2

According to this video the substantive difference between the perceptron and gradient descent algorithms are quite minor. They specified it as essentially:

Perceptron: Δwi = η(y - ŷ)xi

Gradient Descent: Δwi = η(y - α)xi

I've implemented a working version of the perceptron algorithm, but I don't understand what sections I need to change to turn it into gradient descent.

Below is the load-bearing portions of my perceptron code, I suppose that these are the components I need to modify. But where? What do I need to change? I don't understand.

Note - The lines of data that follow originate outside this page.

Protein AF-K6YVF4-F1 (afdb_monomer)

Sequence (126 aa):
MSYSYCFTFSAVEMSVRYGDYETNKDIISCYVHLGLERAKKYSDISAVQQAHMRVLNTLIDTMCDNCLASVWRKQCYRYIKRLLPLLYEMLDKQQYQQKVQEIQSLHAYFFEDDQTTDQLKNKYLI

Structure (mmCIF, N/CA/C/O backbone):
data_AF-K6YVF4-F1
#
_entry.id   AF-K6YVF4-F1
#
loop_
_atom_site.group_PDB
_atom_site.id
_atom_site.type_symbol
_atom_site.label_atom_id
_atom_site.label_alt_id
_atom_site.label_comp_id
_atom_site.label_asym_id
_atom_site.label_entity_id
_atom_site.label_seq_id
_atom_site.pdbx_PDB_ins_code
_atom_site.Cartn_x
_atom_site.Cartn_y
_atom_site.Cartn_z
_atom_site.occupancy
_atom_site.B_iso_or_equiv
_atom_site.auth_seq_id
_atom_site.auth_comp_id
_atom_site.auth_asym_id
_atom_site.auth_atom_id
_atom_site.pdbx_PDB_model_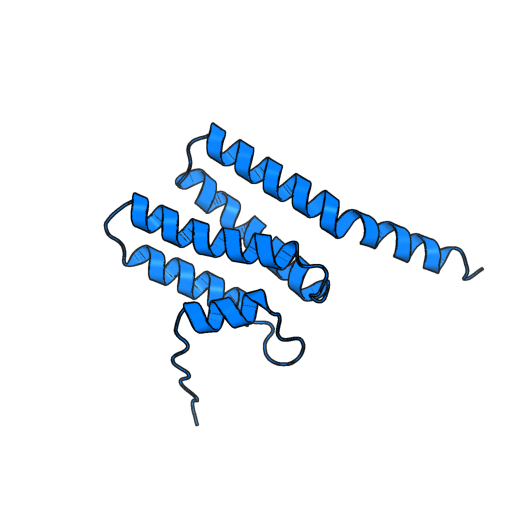num
ATOM 1 N N . MET A 1 1 ? -19.442 -20.352 -16.986 1.00 31.58 1 MET A N 1
ATOM 2 C CA . MET A 1 1 ? -18.942 -20.914 -15.714 1.00 31.58 1 MET A CA 1
ATOM 3 C C . MET A 1 1 ? -18.318 -19.774 -14.930 1.00 31.58 1 MET A C 1
ATOM 5 O O . MET A 1 1 ? -17.444 -19.111 -15.467 1.00 31.58 1 MET A O 1
ATOM 9 N N . SER A 1 2 ? -18.826 -19.476 -13.733 1.00 35.72 2 SER A N 1
ATOM 10 C CA . SER A 1 2 ? -18.249 -18.448 -12.862 1.00 35.72 2 SER A CA 1
ATOM 11 C C . SER A 1 2 ? -17.085 -19.079 -12.106 1.00 35.72 2 SER A C 1
ATOM 13 O O . SER A 1 2 ? -17.303 -19.928 -11.242 1.00 35.72 2 SER A O 1
ATOM 15 N N . TYR A 1 3 ? -15.853 -18.732 -12.470 1.00 39.03 3 TYR A N 1
ATOM 16 C CA . TYR A 1 3 ? -14.688 -19.111 -11.684 1.00 39.03 3 TYR A CA 1
ATOM 17 C C . TYR A 1 3 ? -14.685 -18.261 -10.414 1.00 39.03 3 TYR A C 1
ATOM 19 O O . TYR A 1 3 ? -14.094 -17.186 -10.367 1.00 39.03 3 TYR A O 1
ATOM 27 N N . SER A 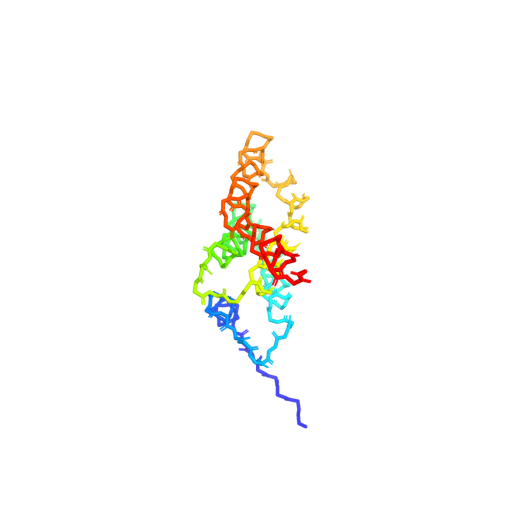1 4 ? -15.378 -18.732 -9.380 1.00 41.69 4 SER A N 1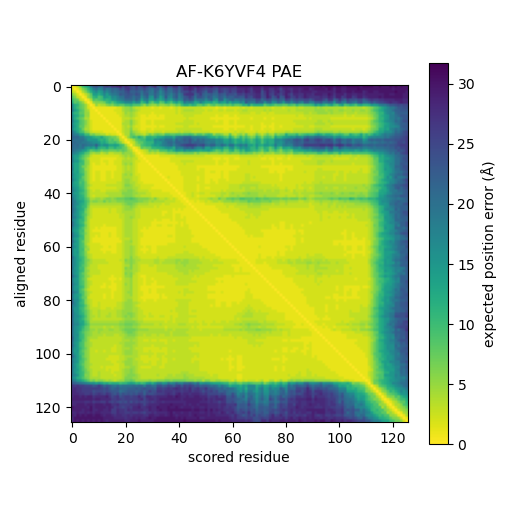
ATOM 28 C CA . SER A 1 4 ? -15.291 -18.156 -8.041 1.00 41.69 4 SER A CA 1
ATOM 29 C C . SER A 1 4 ? -13.958 -18.571 -7.418 1.00 41.69 4 SER A C 1
ATOM 31 O O . SER A 1 4 ? -13.916 -19.394 -6.504 1.00 41.69 4 SER A O 1
ATOM 33 N N . TYR A 1 5 ? -12.849 -18.044 -7.941 1.00 46.81 5 TYR A N 1
ATOM 34 C CA . TYR A 1 5 ? -11.561 -18.167 -7.276 1.00 46.81 5 TYR A CA 1
ATOM 35 C C . TYR A 1 5 ? -11.644 -17.404 -5.953 1.00 46.81 5 TYR A C 1
ATOM 37 O O . TYR A 1 5 ? -11.610 -16.175 -5.908 1.00 46.81 5 TYR A O 1
ATOM 45 N N . CYS A 1 6 ? -11.775 -18.152 -4.859 1.00 50.91 6 CYS A N 1
ATOM 46 C CA . CYS A 1 6 ? -11.643 -17.646 -3.502 1.00 50.91 6 CYS A CA 1
ATOM 47 C C . CYS A 1 6 ? -10.156 -17.369 -3.233 1.00 50.91 6 CYS A C 1
ATOM 49 O O . CYS A 1 6 ? -9.495 -18.096 -2.492 1.00 50.91 6 CYS A O 1
ATOM 51 N N . PHE A 1 7 ? -9.585 -16.364 -3.897 1.00 61.31 7 PHE A N 1
ATOM 52 C CA . PHE A 1 7 ? -8.239 -15.933 -3.555 1.00 61.31 7 PHE A CA 1
ATOM 53 C C . PHE A 1 7 ? -8.279 -15.339 -2.151 1.00 61.31 7 PHE A C 1
ATOM 55 O O . PHE A 1 7 ? -9.006 -14.386 -1.863 1.00 61.31 7 PHE A O 1
ATOM 62 N N . THR A 1 8 ? -7.497 -15.928 -1.251 1.00 84.56 8 THR A N 1
ATOM 63 C CA . THR A 1 8 ? -7.265 -15.337 0.061 1.00 84.56 8 THR A CA 1
ATOM 64 C C . THR A 1 8 ? -6.555 -13.997 -0.126 1.00 84.56 8 THR A C 1
ATOM 66 O O . THR A 1 8 ? -5.810 -13.806 -1.088 1.00 84.56 8 THR A O 1
ATOM 69 N N . PHE A 1 9 ? -6.758 -13.063 0.806 1.00 90.19 9 PHE A N 1
ATOM 70 C CA . PHE A 1 9 ? -6.110 -11.746 0.769 1.00 90.19 9 PHE A CA 1
ATOM 71 C C . PHE A 1 9 ? -4.597 -11.839 0.487 1.00 90.19 9 PHE A C 1
ATOM 73 O O . PHE A 1 9 ? -4.085 -11.098 -0.344 1.00 90.19 9 PHE A O 1
ATOM 80 N N . SER A 1 10 ? -3.902 -12.803 1.104 1.00 91.69 10 SER A N 1
ATOM 81 C CA . SER A 1 10 ? -2.466 -13.024 0.893 1.00 91.69 10 SER A CA 1
ATOM 82 C C . SER A 1 10 ? -2.115 -13.490 -0.527 1.00 91.69 10 SER A C 1
ATOM 84 O O . SER A 1 10 ? -1.062 -13.128 -1.033 1.00 91.69 10 SER A O 1
ATOM 86 N N . ALA A 1 11 ? -2.967 -14.270 -1.198 1.00 90.75 11 ALA A N 1
ATOM 87 C CA . ALA A 1 11 ? -2.708 -14.685 -2.580 1.00 90.75 11 ALA A CA 1
ATOM 88 C C . ALA A 1 11 ? -2.800 -13.494 -3.551 1.00 90.75 11 ALA A C 1
ATOM 90 O O . ALA A 1 11 ? -1.958 -13.328 -4.437 1.00 90.75 11 ALA A O 1
ATOM 91 N N . VAL A 1 12 ? -3.787 -12.619 -3.333 1.00 92.19 12 VAL A N 1
ATOM 92 C CA . VAL A 1 12 ? -3.920 -11.364 -4.088 1.00 92.19 12 VAL A CA 1
ATOM 93 C C . VAL A 1 12 ? -2.751 -10.421 -3.776 1.00 92.19 12 VAL A C 1
ATOM 95 O O . VAL A 1 12 ? -2.195 -9.819 -4.688 1.00 92.19 12 VAL A O 1
ATOM 98 N N . GLU A 1 13 ? -2.320 -10.347 -2.512 1.00 95.00 13 GLU A N 1
ATOM 99 C CA . GLU A 1 13 ? -1.148 -9.569 -2.083 1.00 95.00 13 GLU A CA 1
ATOM 100 C C . GLU A 1 13 ? 0.122 -9.969 -2.841 1.00 95.00 13 GLU A C 1
ATOM 102 O O . GLU A 1 13 ? 0.842 -9.106 -3.336 1.00 95.00 13 GLU A O 1
ATOM 107 N N . MET A 1 14 ? 0.372 -11.273 -2.985 1.00 93.00 14 MET A N 1
ATOM 108 C CA . MET A 1 14 ? 1.520 -11.781 -3.742 1.00 93.00 14 MET A CA 1
ATOM 109 C C . MET A 1 14 ? 1.442 -11.386 -5.218 1.00 93.00 14 MET A C 1
ATOM 111 O O . MET A 1 14 ? 2.438 -10.961 -5.793 1.00 93.00 14 MET A O 1
ATOM 115 N N . SER A 1 15 ? 0.250 -11.445 -5.813 1.00 91.88 15 SER A N 1
ATOM 116 C CA . SER A 1 15 ? 0.048 -11.028 -7.208 1.00 91.88 15 SER A CA 1
ATOM 117 C C . SER A 1 15 ? 0.347 -9.537 -7.407 1.00 91.88 15 SER A C 1
ATOM 119 O O . SER A 1 15 ? 0.909 -9.142 -8.425 1.00 91.88 15 SER A O 1
ATOM 121 N N . VAL A 1 16 ? 0.020 -8.698 -6.416 1.00 93.94 16 VAL A N 1
ATOM 122 C CA . VAL A 1 16 ? 0.401 -7.278 -6.425 1.00 93.94 16 VAL A CA 1
ATOM 123 C C . VAL A 1 16 ? 1.915 -7.114 -6.310 1.00 93.94 16 VAL A C 1
ATOM 125 O O . VAL A 1 16 ? 2.479 -6.382 -7.120 1.00 93.94 16 VAL A O 1
ATOM 128 N N . ARG A 1 17 ? 2.561 -7.812 -5.363 1.00 94.94 17 ARG A N 1
ATOM 129 C CA . ARG A 1 17 ? 4.006 -7.696 -5.088 1.00 94.94 17 ARG A CA 1
ATOM 130 C C . ARG A 1 17 ? 4.884 -8.070 -6.273 1.00 94.94 17 ARG A C 1
ATOM 132 O O . ARG A 1 17 ? 5.857 -7.379 -6.523 1.00 94.94 17 ARG A O 1
ATOM 139 N N . TYR A 1 18 ? 4.562 -9.151 -6.976 1.00 91.00 18 TYR A N 1
ATOM 140 C CA . TYR A 1 18 ? 5.421 -9.649 -8.056 1.00 91.00 18 TYR A CA 1
ATOM 141 C C . TYR A 1 18 ? 5.053 -9.116 -9.435 1.00 91.00 18 TYR A C 1
ATOM 143 O O . TYR A 1 18 ? 5.833 -9.285 -10.366 1.00 91.00 18 TYR A O 1
ATOM 151 N N . GLY A 1 19 ? 3.906 -8.442 -9.549 1.00 82.44 19 GLY A N 1
ATOM 152 C CA . GLY A 1 19 ? 3.391 -7.945 -10.813 1.00 82.44 19 GLY A CA 1
ATOM 153 C C . GLY A 1 19 ? 2.999 -9.079 -11.756 1.00 82.44 19 GLY A C 1
ATOM 154 O O . GLY A 1 19 ? 3.746 -10.019 -12.001 1.00 82.44 19 GLY A O 1
ATOM 155 N N . ASP A 1 20 ? 1.812 -8.974 -12.333 1.00 71.00 20 ASP A N 1
ATOM 156 C CA . ASP A 1 20 ? 1.405 -9.862 -13.414 1.00 71.00 20 ASP A CA 1
ATOM 157 C C . ASP A 1 20 ? 1.175 -9.005 -14.657 1.00 71.00 20 ASP A C 1
ATOM 159 O O . ASP A 1 20 ? 0.208 -8.243 -14.736 1.00 71.00 20 ASP A O 1
ATOM 163 N N . TYR A 1 21 ? 2.140 -9.048 -15.580 1.00 58.06 21 TYR A N 1
ATOM 164 C CA . TYR A 1 21 ? 2.187 -8.174 -16.752 1.00 58.06 21 TYR A CA 1
ATOM 165 C C . TYR A 1 21 ? 1.006 -8.408 -17.706 1.00 58.06 21 TYR A C 1
ATOM 167 O O . TYR A 1 21 ? 0.595 -7.469 -18.389 1.00 58.06 21 TYR A O 1
ATOM 175 N N . GLU A 1 22 ? 0.417 -9.609 -17.725 1.00 61.84 22 GLU A N 1
ATOM 176 C CA . GLU A 1 22 ? -0.549 -9.980 -18.765 1.00 61.84 22 GLU A CA 1
ATOM 177 C C . GLU A 1 22 ? -1.990 -10.164 -18.283 1.00 61.84 22 GLU A C 1
ATOM 179 O O . GLU A 1 22 ? -2.914 -9.981 -19.077 1.00 61.84 22 GLU A O 1
ATOM 184 N N . THR A 1 23 ? -2.234 -10.472 -17.006 1.00 58.31 23 THR A N 1
ATOM 185 C CA . THR A 1 23 ? -3.489 -11.180 -16.698 1.00 58.31 23 THR A CA 1
ATOM 186 C C . THR A 1 23 ? -4.583 -10.365 -16.009 1.00 58.31 23 THR A C 1
ATOM 188 O O . THR A 1 23 ? -5.751 -10.736 -16.136 1.00 58.31 23 THR A O 1
ATOM 191 N N . ASN A 1 24 ? -4.307 -9.247 -15.312 1.00 68.19 24 ASN A N 1
ATOM 192 C CA . ASN A 1 24 ? -5.408 -8.490 -14.690 1.00 68.19 24 ASN A CA 1
ATOM 193 C C . ASN A 1 24 ? -5.072 -7.056 -14.227 1.00 68.19 24 ASN A C 1
ATOM 195 O O . ASN A 1 24 ? -4.435 -6.851 -13.192 1.00 68.19 24 ASN A O 1
ATOM 199 N N . LYS A 1 25 ? -5.608 -6.039 -14.920 1.00 69.94 25 LYS A N 1
ATOM 200 C CA . LYS A 1 25 ? -5.484 -4.619 -14.516 1.00 69.94 25 LYS A CA 1
ATOM 201 C C . LYS A 1 25 ? -6.186 -4.301 -13.189 1.00 69.94 25 LYS A C 1
ATOM 203 O O . LYS A 1 25 ? -5.863 -3.293 -12.555 1.00 69.94 25 LYS A O 1
ATOM 208 N N . ASP A 1 26 ? -7.103 -5.161 -12.754 1.00 85.88 26 ASP A N 1
ATOM 209 C CA . ASP A 1 26 ? -7.936 -4.926 -11.580 1.00 85.88 26 ASP A CA 1
ATOM 210 C C . ASP A 1 26 ? -7.383 -5.571 -10.306 1.00 85.88 26 ASP A C 1
ATOM 212 O O . ASP A 1 26 ? -7.923 -5.327 -9.228 1.00 85.88 26 ASP A O 1
ATOM 216 N N . ILE A 1 27 ? -6.281 -6.333 -10.365 1.00 91.12 27 ILE A N 1
ATOM 217 C CA . ILE A 1 27 ? -5.772 -7.044 -9.179 1.00 91.12 27 ILE A CA 1
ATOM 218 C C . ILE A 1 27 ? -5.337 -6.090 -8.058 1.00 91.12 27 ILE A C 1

This is left for pedagogical reasons, I've sort of figured this out but am still confused about the gradient, please see UPDATE below

      iteration = 0;
      do 
      {
          iteration++;
          globalError = 0;
          //loop through all instances (complete one epoch)
          for (p = 0; p < number_of_files__train; p++) 
          {
              // calculate predicted class
              output = calculateOutput( theta, weights, feature_matrix__train, p, globo_dict_size );
              // difference between predicted and actual class values
              localError = outputs__train[p] - output;
              //update weights and bias
              for (int i = 0; i < globo_dict_size; i++) 
              {
                  weights[i] += ( LEARNING_RATE * localError * feature_matrix__train[p][i] );
              }
              weights[ globo_dict_size ] += ( LEARNING_RATE * localError );

              //summation of squared error (error value for all instances)
              globalError += (localError*localError);
          }

          /* Root Mean Squared Error */
          if (iteration < 10) 
              System.out.println("Iteration 0" + iteration + " : RMSE = " + Math.sqrt( globalError/number_of_files__train ) );
          else
              System.out.println("Iteration " + iteration + " : RMSE = " + Math.sqrt( globalError/number_of_files__train ) );
      } 
      while(globalError != 0 && iteration<=MAX_ITER);

This is the crux of my perceptron:

  static int calculateOutput( int theta, double weights[], double[][] feature_matrix, int file_index, int globo_dict_size )
  {
     //double sum = x * weights[0] + y * weights[1] + z * weights[2] + weights[3];
     double sum = 0;

     for (int i = 0; i < globo_dict_size; i++) 
     {
         sum += ( weights[i] * feature_matrix[file_index][i] );
     }
     //bias
     sum += weights[ globo_dict_size ];

     return (sum >= theta) ? 1 : 0;
  }

Is it just that I replace that caculateOutput method with something like this:

public static double [] gradientDescent(final double [] theta_in, final double alpha, final int num_iters, double[][] data ) 
{
    final double m = data.length;   
    double [] theta = theta_in;
    double theta0 = 0;
    double theta1 = 0;
    for (int i = 0; i < num_iters; i++) 
    {                        
        final double sum0 = gradientDescentSumScalar0(theta, alpha, data );
        final double sum1 = gradientDescentSumScalar1(theta, alpha, data);                                   
        theta0 = theta[0] - ( (alpha / m) * sum0 ); 
        theta1 = theta[1] - ( (alpha / m) * sum1 );                        
        theta = new double [] { theta0, theta1 };
    }
    return theta;
}

UPDATE EDIT


At this point I think I'm very close.

I understand how to calculate the hypothesis and I think I've done that correctly, but nevertheless, something remains terribly wrong with this code. I'm pretty sure it has something to do with my calculation of the gradient. When I run it the error fluctuates wildly and then goes to infinity then just NaaN.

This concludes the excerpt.